**Work to complete**
Would you copy the lines below exactly and omit the images?

Segment Open

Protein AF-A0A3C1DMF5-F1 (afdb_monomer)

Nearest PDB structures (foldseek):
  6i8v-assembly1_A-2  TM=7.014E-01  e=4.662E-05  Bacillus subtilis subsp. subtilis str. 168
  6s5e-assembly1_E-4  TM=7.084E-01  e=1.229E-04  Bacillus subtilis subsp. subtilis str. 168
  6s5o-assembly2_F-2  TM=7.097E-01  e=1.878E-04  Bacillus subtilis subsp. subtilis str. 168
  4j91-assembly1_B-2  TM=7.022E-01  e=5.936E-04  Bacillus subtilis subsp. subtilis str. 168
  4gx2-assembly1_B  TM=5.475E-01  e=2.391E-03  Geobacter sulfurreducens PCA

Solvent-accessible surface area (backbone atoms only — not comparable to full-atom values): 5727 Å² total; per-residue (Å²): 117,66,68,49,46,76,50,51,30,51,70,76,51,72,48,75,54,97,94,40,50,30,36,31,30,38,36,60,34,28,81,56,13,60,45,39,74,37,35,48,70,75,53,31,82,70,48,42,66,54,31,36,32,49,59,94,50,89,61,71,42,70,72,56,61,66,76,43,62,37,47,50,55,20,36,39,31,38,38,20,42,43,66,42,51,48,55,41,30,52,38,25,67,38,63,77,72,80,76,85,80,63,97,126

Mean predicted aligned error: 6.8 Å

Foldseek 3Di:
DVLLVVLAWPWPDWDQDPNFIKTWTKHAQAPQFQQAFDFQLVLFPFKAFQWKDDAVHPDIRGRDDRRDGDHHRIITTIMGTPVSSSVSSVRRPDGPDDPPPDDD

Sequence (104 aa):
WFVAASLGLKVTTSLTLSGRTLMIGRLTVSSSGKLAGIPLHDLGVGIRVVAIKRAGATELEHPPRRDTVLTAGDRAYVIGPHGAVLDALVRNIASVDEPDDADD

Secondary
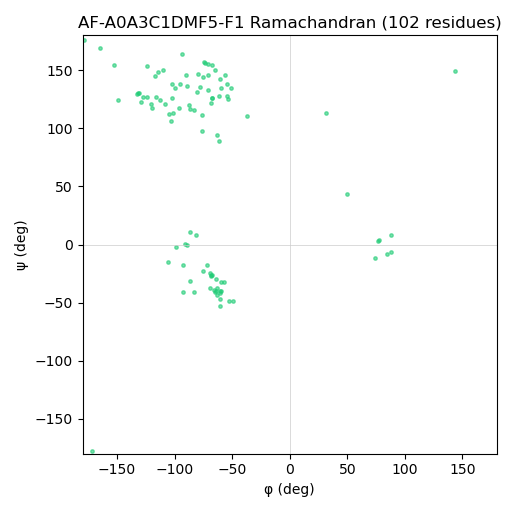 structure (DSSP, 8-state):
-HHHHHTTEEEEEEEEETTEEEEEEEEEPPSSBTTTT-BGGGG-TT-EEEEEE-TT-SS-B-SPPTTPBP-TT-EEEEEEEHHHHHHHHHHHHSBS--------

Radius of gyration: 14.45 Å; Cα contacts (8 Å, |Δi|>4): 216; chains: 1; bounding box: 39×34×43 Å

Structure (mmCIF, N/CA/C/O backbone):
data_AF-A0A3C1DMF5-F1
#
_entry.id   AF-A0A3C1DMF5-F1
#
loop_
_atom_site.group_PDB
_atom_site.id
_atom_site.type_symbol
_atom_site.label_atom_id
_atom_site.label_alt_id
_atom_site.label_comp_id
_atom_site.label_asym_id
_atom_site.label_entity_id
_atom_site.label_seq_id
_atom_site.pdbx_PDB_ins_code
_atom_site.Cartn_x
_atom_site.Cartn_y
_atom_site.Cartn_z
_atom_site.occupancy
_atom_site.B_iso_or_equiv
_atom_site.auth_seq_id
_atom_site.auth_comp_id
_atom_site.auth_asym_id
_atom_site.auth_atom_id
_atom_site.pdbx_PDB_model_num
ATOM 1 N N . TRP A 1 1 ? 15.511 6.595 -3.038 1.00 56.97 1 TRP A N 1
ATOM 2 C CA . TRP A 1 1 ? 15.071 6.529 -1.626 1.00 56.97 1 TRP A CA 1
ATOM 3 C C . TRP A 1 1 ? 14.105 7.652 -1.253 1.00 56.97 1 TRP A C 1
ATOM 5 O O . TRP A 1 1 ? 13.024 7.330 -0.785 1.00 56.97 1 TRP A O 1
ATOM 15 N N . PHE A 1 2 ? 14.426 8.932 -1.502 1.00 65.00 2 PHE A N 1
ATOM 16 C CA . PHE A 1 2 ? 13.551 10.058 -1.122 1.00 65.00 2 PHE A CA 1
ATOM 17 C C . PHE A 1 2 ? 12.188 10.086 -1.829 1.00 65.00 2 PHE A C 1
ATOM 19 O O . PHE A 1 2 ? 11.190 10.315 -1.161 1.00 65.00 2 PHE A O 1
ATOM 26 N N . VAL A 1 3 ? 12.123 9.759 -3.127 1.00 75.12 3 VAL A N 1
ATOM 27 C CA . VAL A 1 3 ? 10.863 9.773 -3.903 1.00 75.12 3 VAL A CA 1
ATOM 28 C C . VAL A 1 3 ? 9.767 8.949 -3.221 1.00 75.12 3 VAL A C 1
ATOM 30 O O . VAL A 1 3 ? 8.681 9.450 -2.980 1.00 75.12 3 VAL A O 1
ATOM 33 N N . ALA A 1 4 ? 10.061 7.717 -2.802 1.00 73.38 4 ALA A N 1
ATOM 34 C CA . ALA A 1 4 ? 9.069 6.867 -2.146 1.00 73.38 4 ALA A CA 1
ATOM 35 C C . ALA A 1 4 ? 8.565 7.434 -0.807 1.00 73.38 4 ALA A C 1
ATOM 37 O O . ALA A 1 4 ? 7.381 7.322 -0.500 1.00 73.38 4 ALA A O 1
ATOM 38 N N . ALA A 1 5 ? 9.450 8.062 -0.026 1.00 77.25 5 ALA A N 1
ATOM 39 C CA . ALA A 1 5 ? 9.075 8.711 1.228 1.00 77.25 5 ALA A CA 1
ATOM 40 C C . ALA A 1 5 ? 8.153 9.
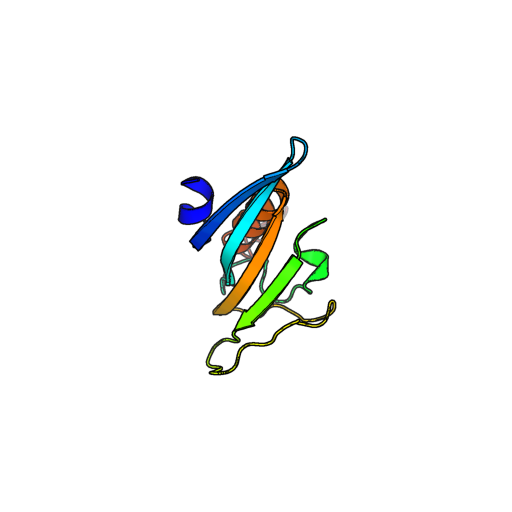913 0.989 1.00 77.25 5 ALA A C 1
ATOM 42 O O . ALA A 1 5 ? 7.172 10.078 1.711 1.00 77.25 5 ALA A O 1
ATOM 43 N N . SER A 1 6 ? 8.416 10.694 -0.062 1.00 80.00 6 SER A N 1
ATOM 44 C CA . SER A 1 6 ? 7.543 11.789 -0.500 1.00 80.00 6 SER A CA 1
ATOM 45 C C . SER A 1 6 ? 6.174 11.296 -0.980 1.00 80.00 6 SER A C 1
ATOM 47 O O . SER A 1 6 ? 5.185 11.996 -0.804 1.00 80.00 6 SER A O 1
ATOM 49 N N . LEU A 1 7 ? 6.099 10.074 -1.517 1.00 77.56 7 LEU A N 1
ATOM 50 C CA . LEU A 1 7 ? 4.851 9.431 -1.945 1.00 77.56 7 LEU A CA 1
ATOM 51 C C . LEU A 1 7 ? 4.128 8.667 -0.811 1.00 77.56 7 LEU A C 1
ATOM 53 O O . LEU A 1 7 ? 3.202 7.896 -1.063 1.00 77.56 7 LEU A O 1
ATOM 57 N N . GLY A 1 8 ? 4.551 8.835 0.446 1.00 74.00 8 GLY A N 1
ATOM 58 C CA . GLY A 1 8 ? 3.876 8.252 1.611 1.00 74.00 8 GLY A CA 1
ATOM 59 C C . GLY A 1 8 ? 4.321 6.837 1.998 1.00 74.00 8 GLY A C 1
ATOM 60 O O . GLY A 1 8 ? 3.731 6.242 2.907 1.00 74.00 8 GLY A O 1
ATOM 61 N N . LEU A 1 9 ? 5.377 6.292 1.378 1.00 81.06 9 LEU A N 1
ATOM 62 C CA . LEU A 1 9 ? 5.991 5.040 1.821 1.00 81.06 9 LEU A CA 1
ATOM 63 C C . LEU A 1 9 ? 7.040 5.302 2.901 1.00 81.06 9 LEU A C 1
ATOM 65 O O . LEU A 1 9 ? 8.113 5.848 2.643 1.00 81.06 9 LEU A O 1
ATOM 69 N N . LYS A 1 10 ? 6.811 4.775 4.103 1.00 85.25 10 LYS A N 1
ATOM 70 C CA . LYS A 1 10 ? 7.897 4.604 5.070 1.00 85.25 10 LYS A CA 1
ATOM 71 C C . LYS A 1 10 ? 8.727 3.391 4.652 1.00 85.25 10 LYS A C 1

Segment Closed

**Answer below**
Protein AF-A0A3C1DMF5-F1 (afdb_monomer)

Nearest PDB structures (foldseek):
  6i8v-assembly1_A-2  TM=7.014E-01  e=4.662E-05  Bacillus subtilis subsp. subtilis str. 168
  6s5e-assembly1_E-4  TM=7.084E-01  e=1.229E-04  Bacillus subtilis subsp. subtilis str. 168
  6s5o-assembly2_F-2  TM=7.097E-01  e=1.878E-04  Bacillus subtilis subsp. subtilis str. 168
  4j91-assembly1_B-2  TM=7.022E-01  e=5.936E-04  Bacillus subtilis subsp. subtilis str. 168
  4gx2-assembly1_B  TM=5.475E-01  e=2.391E-03  Geobacter sulfurreducens PCA

Solvent-accessible surface area (backbone atoms only — not comparable to full-atom values): 5727 Å² total; per-residue (Å²): 117,66,68,49,46,76,50,51,30,51,70,76,51,72,48,75,54,97,94,40,50,30,36,31,30,38,36,60,34,28,81,56,13,60,45,39,74,37,35,48,70,75,53,31,82,70,48,42,66,54,31,36,32,49,59,94,50,89,61,71,42,70,72,56,61,66,76,43,62,37,47,50,55,20,36,39,31,38,38,20,42,43,66,42,51,48,55,41,30,52,38,25,67,38,63,77,72,80,76,85,80,63,97,126

Mean predicted aligned error: 6.8 Å

Foldseek 3Di:
DVLLVVLAWPWPDWDQDPNFIKTWTKHAQAPQFQQAFDFQLVLFPFKAFQWKDDAVHPDIRGRDDRRDGDHHRIITTIMGTPVSSSVSSVRRPDGPDDPPPDDD

Sequence (104 aa):
WFVAASLGLKVTTSLTLSGRTLMIGRLTVSSSGKLAGIPLHDLGVGIRVVAIKRAGATELEHPPRRDTVLTAGDRAYVIGPHGAVLDALVRNIASVDEPDDADD

Secondary
 structure (DSSP, 8-state):
-HHHHHTTEEEEEEEEETTEEEEEEEEEPPSSBTTTT-BGGGG-TT-EEEEEE-TT-SS-B-SPPTTPBP-TT-EEEEEEEHHHHHHHHHHHHSBS--------

Radius of gyration: 14.45 Å; Cα contacts (8 Å, |Δi|>4): 216; chains: 1; bounding box: 39×34×43 Å

Structure (mmCIF, N/CA/C/O backbone):
data_AF-A0A3C1DMF5-F1
#
_entry.id   AF-A0A3C1DMF5-F1
#
loop_
_atom_site.group_PDB
_atom_site.id
_atom_site.type_symbol
_atom_site.label_atom_id
_atom_site.label_alt_id
_atom_site.label_comp_id
_atom_site.label_asym_id
_atom_site.label_entity_id
_atom_site.label_seq_id
_atom_site.pdbx_PDB_ins_code
_atom_site.Cartn_x
_atom_site.Cartn_y
_atom_site.Cartn_z
_atom_site.occupancy
_atom_site.B_iso_or_equiv
_atom_site.auth_seq_id
_atom_site.auth_comp_id
_atom_site.auth_asym_id
_atom_site.auth_atom_id
_atom_site.pdbx_PDB_model_num
ATOM 1 N N . TRP A 1 1 ? 15.511 6.595 -3.038 1.00 56.97 1 TRP A N 1
ATOM 2 C CA . TRP A 1 1 ? 15.071 6.529 -1.626 1.00 56.97 1 TRP A CA 1
ATOM 3 C C . TRP A 1 1 ? 14.105 7.652 -1.253 1.00 56.97 1 TRP A C 1
ATOM 5 O O . TRP A 1 1 ? 13.024 7.330 -0.785 1.00 56.97 1 TRP A O 1
ATOM 15 N N . PHE A 1 2 ? 14.426 8.932 -1.502 1.00 65.00 2 PHE A N 1
ATOM 16 C CA . PHE A 1 2 ? 13.551 10.058 -1.122 1.00 65.00 2 PHE A CA 1
ATOM 17 C C . PHE A 1 2 ? 12.188 10.086 -1.829 1.00 65.00 2 PHE A C 1
ATOM 19 O O . PHE A 1 2 ? 11.190 10.315 -1.161 1.00 65.00 2 PHE A O 1
ATOM 26 N N . VAL A 1 3 ? 12.123 9.759 -3.127 1.00 75.12 3 VAL A N 1
ATOM 27 C CA . VAL A 1 3 ? 10.863 9.773 -3.903 1.00 75.12 3 VAL A CA 1
ATOM 28 C C . VAL A 1 3 ? 9.767 8.949 -3.221 1.00 75.12 3 VAL A C 1
ATOM 30 O O . VAL A 1 3 ? 8.681 9.450 -2.980 1.00 75.12 3 VAL A O 1
ATOM 33 N N . ALA A 1 4 ? 10.061 7.717 -2.802 1.00 73.38 4 ALA A N 1
ATOM 34 C CA . ALA A 1 4 ? 9.069 6.867 -2.146 1.00 73.38 4 ALA A CA 1
ATOM 35 C C . ALA A 1 4 ? 8.565 7.434 -0.807 1.00 73.38 4 ALA A C 1
ATOM 37 O O . ALA A 1 4 ? 7.381 7.322 -0.500 1.00 73.38 4 ALA A O 1
ATOM 38 N N . ALA A 1 5 ? 9.450 8.062 -0.026 1.00 77.25 5 ALA A N 1
ATOM 39 C CA . ALA A 1 5 ? 9.075 8.711 1.228 1.00 77.25 5 ALA A CA 1
ATOM 40 C C . ALA A 1 5 ? 8.153 9.
913 0.989 1.00 77.25 5 ALA A C 1
ATOM 42 O O . ALA A 1 5 ? 7.172 10.078 1.711 1.00 77.25 5 ALA A O 1
ATOM 43 N N . SER A 1 6 ? 8.416 10.694 -0.062 1.00 80.00 6 SER A N 1
ATOM 44 C CA . SER A 1 6 ? 7.543 11.789 -0.500 1.00 80.00 6 SER A CA 1
ATOM 45 C C . SER A 1 6 ? 6.174 11.296 -0.980 1.00 80.00 6 SER A C 1
ATOM 47 O O . SER A 1 6 ? 5.185 11.996 -0.804 1.00 80.00 6 SER A O 1
ATOM 49 N N . LEU A 1 7 ? 6.099 10.074 -1.517 1.00 77.56 7 LEU A N 1
ATOM 50 C CA . LEU A 1 7 ? 4.851 9.431 -1.945 1.00 77.56 7 LEU A CA 1
ATOM 51 C C . LEU A 1 7 ? 4.128 8.667 -0.811 1.00 77.56 7 LEU A C 1
ATOM 53 O O . LEU A 1 7 ? 3.202 7.896 -1.063 1.00 77.56 7 LEU A O 1
ATOM 57 N N . GLY A 1 8 ? 4.551 8.835 0.446 1.00 74.00 8 GLY A N 1
ATOM 58 C CA . GLY A 1 8 ? 3.876 8.252 1.611 1.00 74.00 8 GLY A CA 1
ATOM 59 C C . GLY A 1 8 ? 4.321 6.837 1.998 1.00 74.00 8 GLY A C 1
ATOM 60 O O . GLY A 1 8 ? 3.731 6.242 2.907 1.00 74.00 8 GLY A O 1
ATOM 61 N N . LEU A 1 9 ? 5.377 6.292 1.378 1.00 81.06 9 LEU A N 1
ATOM 62 C CA . LEU A 1 9 ? 5.991 5.040 1.821 1.00 81.06 9 LEU A CA 1
ATOM 63 C C . LEU A 1 9 ? 7.040 5.302 2.901 1.00 81.06 9 LEU A C 1
ATOM 65 O O . LEU A 1 9 ? 8.113 5.848 2.643 1.00 81.06 9 LEU A O 1
ATOM 69 N N . LYS A 1 10 ? 6.811 4.775 4.103 1.00 85.25 10 LYS A N 1
ATOM 70 C CA . LYS A 1 10 ? 7.897 4.604 5.070 1.00 85.25 10 LYS A CA 1
ATOM 71 C C . LYS A 1 10 ? 8.727 3.391 4.652 1.00 85.25 10 LYS A C 1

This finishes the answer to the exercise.